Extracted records
#####
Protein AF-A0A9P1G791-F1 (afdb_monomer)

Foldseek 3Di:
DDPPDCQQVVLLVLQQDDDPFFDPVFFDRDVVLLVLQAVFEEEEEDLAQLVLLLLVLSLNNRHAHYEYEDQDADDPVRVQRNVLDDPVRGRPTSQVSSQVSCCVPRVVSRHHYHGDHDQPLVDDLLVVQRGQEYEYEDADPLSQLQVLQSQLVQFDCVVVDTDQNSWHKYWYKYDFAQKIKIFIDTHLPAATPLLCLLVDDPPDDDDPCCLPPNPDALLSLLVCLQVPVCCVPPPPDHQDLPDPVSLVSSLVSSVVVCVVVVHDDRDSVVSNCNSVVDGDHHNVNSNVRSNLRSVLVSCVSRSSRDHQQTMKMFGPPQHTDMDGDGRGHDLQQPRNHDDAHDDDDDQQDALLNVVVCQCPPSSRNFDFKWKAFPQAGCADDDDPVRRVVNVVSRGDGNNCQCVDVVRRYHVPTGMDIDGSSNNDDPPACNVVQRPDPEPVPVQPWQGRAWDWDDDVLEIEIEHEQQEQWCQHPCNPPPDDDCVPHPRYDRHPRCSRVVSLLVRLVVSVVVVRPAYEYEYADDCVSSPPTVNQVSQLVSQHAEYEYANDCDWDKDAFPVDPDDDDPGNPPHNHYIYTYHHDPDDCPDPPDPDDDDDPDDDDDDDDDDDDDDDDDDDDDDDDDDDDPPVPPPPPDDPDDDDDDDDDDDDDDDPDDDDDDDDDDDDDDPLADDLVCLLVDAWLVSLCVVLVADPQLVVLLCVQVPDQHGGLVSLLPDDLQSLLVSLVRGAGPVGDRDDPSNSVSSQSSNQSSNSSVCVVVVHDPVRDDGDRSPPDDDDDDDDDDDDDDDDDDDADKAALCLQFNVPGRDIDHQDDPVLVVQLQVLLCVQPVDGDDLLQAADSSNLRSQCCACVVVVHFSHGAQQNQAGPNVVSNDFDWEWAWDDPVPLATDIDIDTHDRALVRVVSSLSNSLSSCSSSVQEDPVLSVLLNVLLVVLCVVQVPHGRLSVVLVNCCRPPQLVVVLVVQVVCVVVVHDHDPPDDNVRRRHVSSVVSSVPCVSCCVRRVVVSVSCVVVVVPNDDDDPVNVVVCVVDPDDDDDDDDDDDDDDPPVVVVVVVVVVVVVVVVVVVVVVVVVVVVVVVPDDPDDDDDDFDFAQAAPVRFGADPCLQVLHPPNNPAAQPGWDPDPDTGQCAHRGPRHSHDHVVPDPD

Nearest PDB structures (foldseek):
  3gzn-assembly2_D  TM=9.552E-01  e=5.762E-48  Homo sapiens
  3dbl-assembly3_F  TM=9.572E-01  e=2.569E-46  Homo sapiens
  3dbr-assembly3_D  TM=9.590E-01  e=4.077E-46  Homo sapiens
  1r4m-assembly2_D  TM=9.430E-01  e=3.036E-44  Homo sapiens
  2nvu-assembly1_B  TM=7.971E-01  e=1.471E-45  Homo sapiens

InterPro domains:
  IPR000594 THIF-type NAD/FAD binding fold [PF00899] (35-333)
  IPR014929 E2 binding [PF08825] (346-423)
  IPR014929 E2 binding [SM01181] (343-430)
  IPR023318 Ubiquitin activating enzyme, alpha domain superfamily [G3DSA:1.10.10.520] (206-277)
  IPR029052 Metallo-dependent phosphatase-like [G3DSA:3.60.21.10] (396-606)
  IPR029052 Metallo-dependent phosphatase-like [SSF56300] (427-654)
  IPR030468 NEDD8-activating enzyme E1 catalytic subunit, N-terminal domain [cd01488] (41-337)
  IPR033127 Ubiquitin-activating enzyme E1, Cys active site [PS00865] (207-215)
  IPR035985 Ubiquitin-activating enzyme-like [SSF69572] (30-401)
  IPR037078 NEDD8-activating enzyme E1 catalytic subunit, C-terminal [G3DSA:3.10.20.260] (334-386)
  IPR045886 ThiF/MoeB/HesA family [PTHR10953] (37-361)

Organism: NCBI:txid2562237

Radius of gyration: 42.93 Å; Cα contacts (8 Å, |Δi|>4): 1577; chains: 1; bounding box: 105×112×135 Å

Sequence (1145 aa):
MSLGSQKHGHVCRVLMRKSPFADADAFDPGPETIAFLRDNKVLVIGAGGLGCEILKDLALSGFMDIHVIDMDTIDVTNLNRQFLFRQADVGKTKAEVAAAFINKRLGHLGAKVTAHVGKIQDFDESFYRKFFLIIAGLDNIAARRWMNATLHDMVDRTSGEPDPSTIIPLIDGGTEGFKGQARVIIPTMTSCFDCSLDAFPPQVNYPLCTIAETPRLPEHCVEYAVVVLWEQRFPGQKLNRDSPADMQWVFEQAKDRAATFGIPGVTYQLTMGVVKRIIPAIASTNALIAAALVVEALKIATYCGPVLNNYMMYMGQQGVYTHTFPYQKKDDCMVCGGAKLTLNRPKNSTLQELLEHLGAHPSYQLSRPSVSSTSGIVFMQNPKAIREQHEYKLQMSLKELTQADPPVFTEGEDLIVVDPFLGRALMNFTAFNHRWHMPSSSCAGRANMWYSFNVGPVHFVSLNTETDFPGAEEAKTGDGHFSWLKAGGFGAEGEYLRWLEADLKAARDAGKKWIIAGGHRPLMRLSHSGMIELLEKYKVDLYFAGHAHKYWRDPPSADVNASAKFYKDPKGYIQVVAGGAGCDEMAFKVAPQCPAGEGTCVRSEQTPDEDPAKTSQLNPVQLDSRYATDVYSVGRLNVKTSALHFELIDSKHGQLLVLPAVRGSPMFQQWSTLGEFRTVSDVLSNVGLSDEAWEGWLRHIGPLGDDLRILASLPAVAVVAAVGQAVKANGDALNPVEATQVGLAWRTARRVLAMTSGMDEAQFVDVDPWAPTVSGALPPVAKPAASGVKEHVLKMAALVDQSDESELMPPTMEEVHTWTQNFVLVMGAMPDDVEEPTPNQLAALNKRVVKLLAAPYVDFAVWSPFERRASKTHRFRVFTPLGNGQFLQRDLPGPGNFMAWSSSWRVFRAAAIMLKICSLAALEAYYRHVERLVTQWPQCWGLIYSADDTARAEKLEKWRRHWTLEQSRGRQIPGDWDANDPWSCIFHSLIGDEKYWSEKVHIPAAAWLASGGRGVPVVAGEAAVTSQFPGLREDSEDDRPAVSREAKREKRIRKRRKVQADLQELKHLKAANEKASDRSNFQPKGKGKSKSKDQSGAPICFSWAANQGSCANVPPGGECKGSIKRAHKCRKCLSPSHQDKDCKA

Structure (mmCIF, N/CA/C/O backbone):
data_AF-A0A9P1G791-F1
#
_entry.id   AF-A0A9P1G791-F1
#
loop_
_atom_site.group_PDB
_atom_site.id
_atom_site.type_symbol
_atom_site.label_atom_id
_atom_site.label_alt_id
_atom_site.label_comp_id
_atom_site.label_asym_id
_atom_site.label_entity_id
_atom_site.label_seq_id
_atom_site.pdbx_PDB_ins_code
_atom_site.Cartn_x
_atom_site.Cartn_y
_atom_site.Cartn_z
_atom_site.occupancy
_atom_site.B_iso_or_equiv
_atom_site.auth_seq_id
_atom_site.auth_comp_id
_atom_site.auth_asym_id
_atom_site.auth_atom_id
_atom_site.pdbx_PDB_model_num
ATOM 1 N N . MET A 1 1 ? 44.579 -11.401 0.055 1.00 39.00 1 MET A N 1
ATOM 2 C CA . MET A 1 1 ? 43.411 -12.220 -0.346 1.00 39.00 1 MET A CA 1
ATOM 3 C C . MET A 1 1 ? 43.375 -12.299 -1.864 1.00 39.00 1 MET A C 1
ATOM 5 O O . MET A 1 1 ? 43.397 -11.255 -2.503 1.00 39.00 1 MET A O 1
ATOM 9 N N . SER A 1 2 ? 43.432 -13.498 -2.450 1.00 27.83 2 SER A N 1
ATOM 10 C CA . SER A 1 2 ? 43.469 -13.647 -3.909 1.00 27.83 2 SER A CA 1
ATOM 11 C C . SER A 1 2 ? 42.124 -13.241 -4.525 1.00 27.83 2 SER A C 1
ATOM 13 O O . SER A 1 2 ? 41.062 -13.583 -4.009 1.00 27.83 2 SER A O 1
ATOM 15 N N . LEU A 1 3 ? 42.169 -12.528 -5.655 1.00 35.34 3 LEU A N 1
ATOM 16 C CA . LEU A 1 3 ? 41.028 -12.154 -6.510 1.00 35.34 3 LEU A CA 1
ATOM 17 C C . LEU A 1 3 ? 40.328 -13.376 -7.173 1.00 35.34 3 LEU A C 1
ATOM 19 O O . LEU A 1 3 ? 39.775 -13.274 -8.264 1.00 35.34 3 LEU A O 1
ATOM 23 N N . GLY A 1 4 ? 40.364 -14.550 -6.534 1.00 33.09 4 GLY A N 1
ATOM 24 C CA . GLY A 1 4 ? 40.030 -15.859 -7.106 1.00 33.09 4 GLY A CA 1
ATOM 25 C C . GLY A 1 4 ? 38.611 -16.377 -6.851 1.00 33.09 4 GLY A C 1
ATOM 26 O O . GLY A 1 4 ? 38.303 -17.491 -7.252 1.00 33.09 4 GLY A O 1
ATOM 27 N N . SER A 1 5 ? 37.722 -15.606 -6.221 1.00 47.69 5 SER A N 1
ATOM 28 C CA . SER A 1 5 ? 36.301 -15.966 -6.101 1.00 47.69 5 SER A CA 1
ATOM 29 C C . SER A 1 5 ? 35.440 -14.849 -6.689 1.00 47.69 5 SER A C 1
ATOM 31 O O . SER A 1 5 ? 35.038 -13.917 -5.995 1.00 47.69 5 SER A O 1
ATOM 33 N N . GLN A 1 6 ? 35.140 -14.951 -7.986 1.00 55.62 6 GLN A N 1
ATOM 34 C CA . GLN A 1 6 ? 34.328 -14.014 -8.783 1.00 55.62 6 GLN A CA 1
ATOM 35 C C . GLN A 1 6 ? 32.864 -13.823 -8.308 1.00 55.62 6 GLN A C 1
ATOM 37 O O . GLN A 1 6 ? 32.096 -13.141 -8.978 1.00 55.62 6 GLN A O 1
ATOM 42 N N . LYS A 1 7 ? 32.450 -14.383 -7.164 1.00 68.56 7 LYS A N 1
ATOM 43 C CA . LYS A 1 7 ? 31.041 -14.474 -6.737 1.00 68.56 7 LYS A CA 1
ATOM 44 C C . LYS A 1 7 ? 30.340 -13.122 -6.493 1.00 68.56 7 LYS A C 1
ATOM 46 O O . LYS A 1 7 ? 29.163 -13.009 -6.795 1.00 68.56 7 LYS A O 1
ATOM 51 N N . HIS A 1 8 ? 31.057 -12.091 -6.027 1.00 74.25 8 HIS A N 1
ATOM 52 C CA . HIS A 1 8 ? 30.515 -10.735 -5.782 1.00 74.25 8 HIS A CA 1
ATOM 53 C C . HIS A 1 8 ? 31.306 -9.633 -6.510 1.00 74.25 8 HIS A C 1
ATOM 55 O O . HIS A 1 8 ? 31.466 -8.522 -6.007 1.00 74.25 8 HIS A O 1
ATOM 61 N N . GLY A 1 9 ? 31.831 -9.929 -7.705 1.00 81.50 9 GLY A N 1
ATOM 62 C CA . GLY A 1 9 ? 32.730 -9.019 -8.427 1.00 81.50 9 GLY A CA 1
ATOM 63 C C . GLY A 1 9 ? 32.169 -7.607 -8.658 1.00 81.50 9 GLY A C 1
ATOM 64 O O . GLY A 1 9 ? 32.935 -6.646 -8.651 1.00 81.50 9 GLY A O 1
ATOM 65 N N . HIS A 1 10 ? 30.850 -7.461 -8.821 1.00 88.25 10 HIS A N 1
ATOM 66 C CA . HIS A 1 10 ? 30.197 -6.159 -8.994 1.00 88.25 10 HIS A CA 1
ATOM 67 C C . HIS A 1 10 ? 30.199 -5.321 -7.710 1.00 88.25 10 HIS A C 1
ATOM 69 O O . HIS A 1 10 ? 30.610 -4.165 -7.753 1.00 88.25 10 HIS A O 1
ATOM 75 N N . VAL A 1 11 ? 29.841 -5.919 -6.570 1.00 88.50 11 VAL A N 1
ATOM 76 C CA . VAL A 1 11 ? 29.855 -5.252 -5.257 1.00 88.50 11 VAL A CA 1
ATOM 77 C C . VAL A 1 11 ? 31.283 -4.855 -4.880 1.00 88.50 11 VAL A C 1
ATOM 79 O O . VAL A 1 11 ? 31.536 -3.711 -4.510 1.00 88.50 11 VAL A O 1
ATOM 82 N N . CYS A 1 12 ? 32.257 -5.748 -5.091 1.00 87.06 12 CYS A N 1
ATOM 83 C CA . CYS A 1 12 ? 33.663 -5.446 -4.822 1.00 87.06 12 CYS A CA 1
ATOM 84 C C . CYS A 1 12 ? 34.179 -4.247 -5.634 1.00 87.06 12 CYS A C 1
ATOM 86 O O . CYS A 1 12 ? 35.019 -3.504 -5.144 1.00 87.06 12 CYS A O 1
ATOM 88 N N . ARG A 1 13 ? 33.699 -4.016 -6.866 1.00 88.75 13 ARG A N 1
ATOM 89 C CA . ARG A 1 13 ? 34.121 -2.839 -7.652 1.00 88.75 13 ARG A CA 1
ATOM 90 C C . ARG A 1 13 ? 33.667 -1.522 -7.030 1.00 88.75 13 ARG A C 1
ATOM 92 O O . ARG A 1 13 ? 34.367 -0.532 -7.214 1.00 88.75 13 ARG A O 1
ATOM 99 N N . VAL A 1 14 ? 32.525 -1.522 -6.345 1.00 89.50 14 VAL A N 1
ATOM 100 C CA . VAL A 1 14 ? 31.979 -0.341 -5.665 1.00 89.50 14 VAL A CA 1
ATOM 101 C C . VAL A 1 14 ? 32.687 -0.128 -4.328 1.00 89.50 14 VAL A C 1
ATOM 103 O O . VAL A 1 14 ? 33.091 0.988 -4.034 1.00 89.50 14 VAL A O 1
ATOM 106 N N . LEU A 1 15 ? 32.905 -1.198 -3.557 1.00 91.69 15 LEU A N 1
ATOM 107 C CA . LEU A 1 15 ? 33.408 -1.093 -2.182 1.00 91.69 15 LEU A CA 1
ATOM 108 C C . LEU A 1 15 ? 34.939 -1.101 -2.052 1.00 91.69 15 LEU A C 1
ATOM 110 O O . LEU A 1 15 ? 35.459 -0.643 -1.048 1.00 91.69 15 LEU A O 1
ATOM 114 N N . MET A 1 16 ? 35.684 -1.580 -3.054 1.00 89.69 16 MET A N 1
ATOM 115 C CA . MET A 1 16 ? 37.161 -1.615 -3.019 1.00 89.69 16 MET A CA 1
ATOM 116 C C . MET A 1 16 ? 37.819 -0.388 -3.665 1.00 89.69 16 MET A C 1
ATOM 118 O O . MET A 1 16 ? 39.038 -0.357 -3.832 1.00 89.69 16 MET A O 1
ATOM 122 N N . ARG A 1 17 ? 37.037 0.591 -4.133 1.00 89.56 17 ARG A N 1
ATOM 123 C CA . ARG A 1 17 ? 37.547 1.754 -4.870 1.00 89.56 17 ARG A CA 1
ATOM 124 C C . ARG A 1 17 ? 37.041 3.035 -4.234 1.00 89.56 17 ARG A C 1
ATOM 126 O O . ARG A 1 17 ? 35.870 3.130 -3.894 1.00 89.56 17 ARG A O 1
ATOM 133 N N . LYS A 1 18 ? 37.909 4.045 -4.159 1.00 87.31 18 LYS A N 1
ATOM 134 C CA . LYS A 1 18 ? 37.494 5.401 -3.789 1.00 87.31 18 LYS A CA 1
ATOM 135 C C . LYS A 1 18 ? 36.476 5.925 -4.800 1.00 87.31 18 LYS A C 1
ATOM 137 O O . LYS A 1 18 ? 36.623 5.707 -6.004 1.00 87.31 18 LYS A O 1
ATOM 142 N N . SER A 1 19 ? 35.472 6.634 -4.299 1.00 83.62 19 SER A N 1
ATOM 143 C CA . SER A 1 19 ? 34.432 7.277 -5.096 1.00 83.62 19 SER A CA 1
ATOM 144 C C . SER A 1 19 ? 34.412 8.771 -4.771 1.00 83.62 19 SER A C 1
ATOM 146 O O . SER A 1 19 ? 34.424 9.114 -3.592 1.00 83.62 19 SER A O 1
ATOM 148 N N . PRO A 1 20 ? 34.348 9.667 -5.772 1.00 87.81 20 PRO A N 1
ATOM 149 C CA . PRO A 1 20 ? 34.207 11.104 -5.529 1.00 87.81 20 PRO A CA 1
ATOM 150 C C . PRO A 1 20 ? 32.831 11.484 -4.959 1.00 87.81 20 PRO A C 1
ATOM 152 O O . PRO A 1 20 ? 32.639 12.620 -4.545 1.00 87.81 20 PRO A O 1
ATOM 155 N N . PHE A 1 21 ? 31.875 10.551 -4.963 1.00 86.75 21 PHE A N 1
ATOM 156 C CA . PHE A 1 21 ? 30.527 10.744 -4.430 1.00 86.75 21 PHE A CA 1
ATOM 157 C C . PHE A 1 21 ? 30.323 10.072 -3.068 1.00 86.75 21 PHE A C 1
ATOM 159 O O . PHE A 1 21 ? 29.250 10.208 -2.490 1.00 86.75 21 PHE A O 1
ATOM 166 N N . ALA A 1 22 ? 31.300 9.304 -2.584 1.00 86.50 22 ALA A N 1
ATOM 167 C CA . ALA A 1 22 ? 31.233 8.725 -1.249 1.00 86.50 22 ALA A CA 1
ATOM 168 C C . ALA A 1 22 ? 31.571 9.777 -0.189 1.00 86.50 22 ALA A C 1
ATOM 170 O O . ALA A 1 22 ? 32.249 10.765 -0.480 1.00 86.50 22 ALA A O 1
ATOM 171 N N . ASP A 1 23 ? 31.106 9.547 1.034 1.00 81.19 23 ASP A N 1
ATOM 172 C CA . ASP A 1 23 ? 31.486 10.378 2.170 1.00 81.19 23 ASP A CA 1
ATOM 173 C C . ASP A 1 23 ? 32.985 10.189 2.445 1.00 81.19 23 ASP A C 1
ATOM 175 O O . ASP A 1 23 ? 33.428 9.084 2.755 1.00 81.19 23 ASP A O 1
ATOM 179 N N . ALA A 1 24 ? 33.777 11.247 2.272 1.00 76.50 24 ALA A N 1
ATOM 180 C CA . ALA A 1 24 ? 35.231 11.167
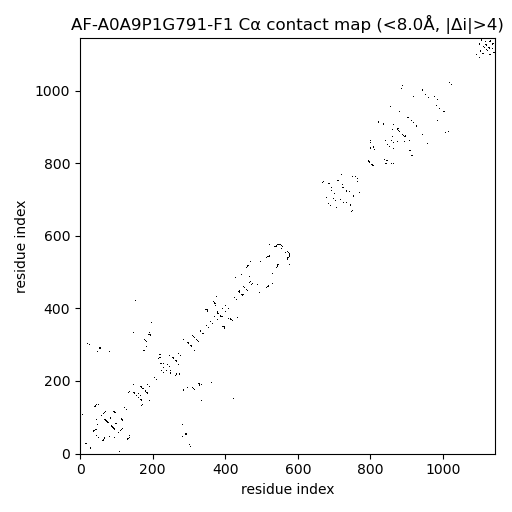 2.379 1.00 76.50 24 ALA A CA 1
ATOM 181 C C . ALA A 1 24 ? 35.715 10.873 3.808 1.00 76.50 24 ALA A C 1
ATOM 183 O O . ALA A 1 24 ? 36.825 10.362 3.962 1.00 76.50 24 ALA A O 1
ATOM 184 N N . ASP A 1 25 ? 34.892 11.182 4.814 1.00 79.44 25 ASP A N 1
ATOM 185 C CA . ASP A 1 25 ? 35.217 11.003 6.227 1.00 79.44 25 ASP A CA 1
ATOM 186 C C . ASP A 1 25 ? 34.679 9.665 6.771 1.00 79.44 25 ASP A C 1
ATOM 188 O O . ASP A 1 25 ? 35.218 9.149 7.749 1.00 79.44 25 ASP A O 1
ATOM 192 N N . ALA A 1 26 ? 33.655 9.077 6.131 1.00 83.75 26 ALA A N 1
ATOM 193 C CA . ALA A 1 26 ? 33.023 7.828 6.578 1.00 83.75 26 ALA A CA 1
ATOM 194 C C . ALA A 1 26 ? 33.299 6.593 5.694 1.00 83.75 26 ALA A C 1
#####
Could you count the lines in the entries that hold the word "subunit"? Only the number is wanted.

2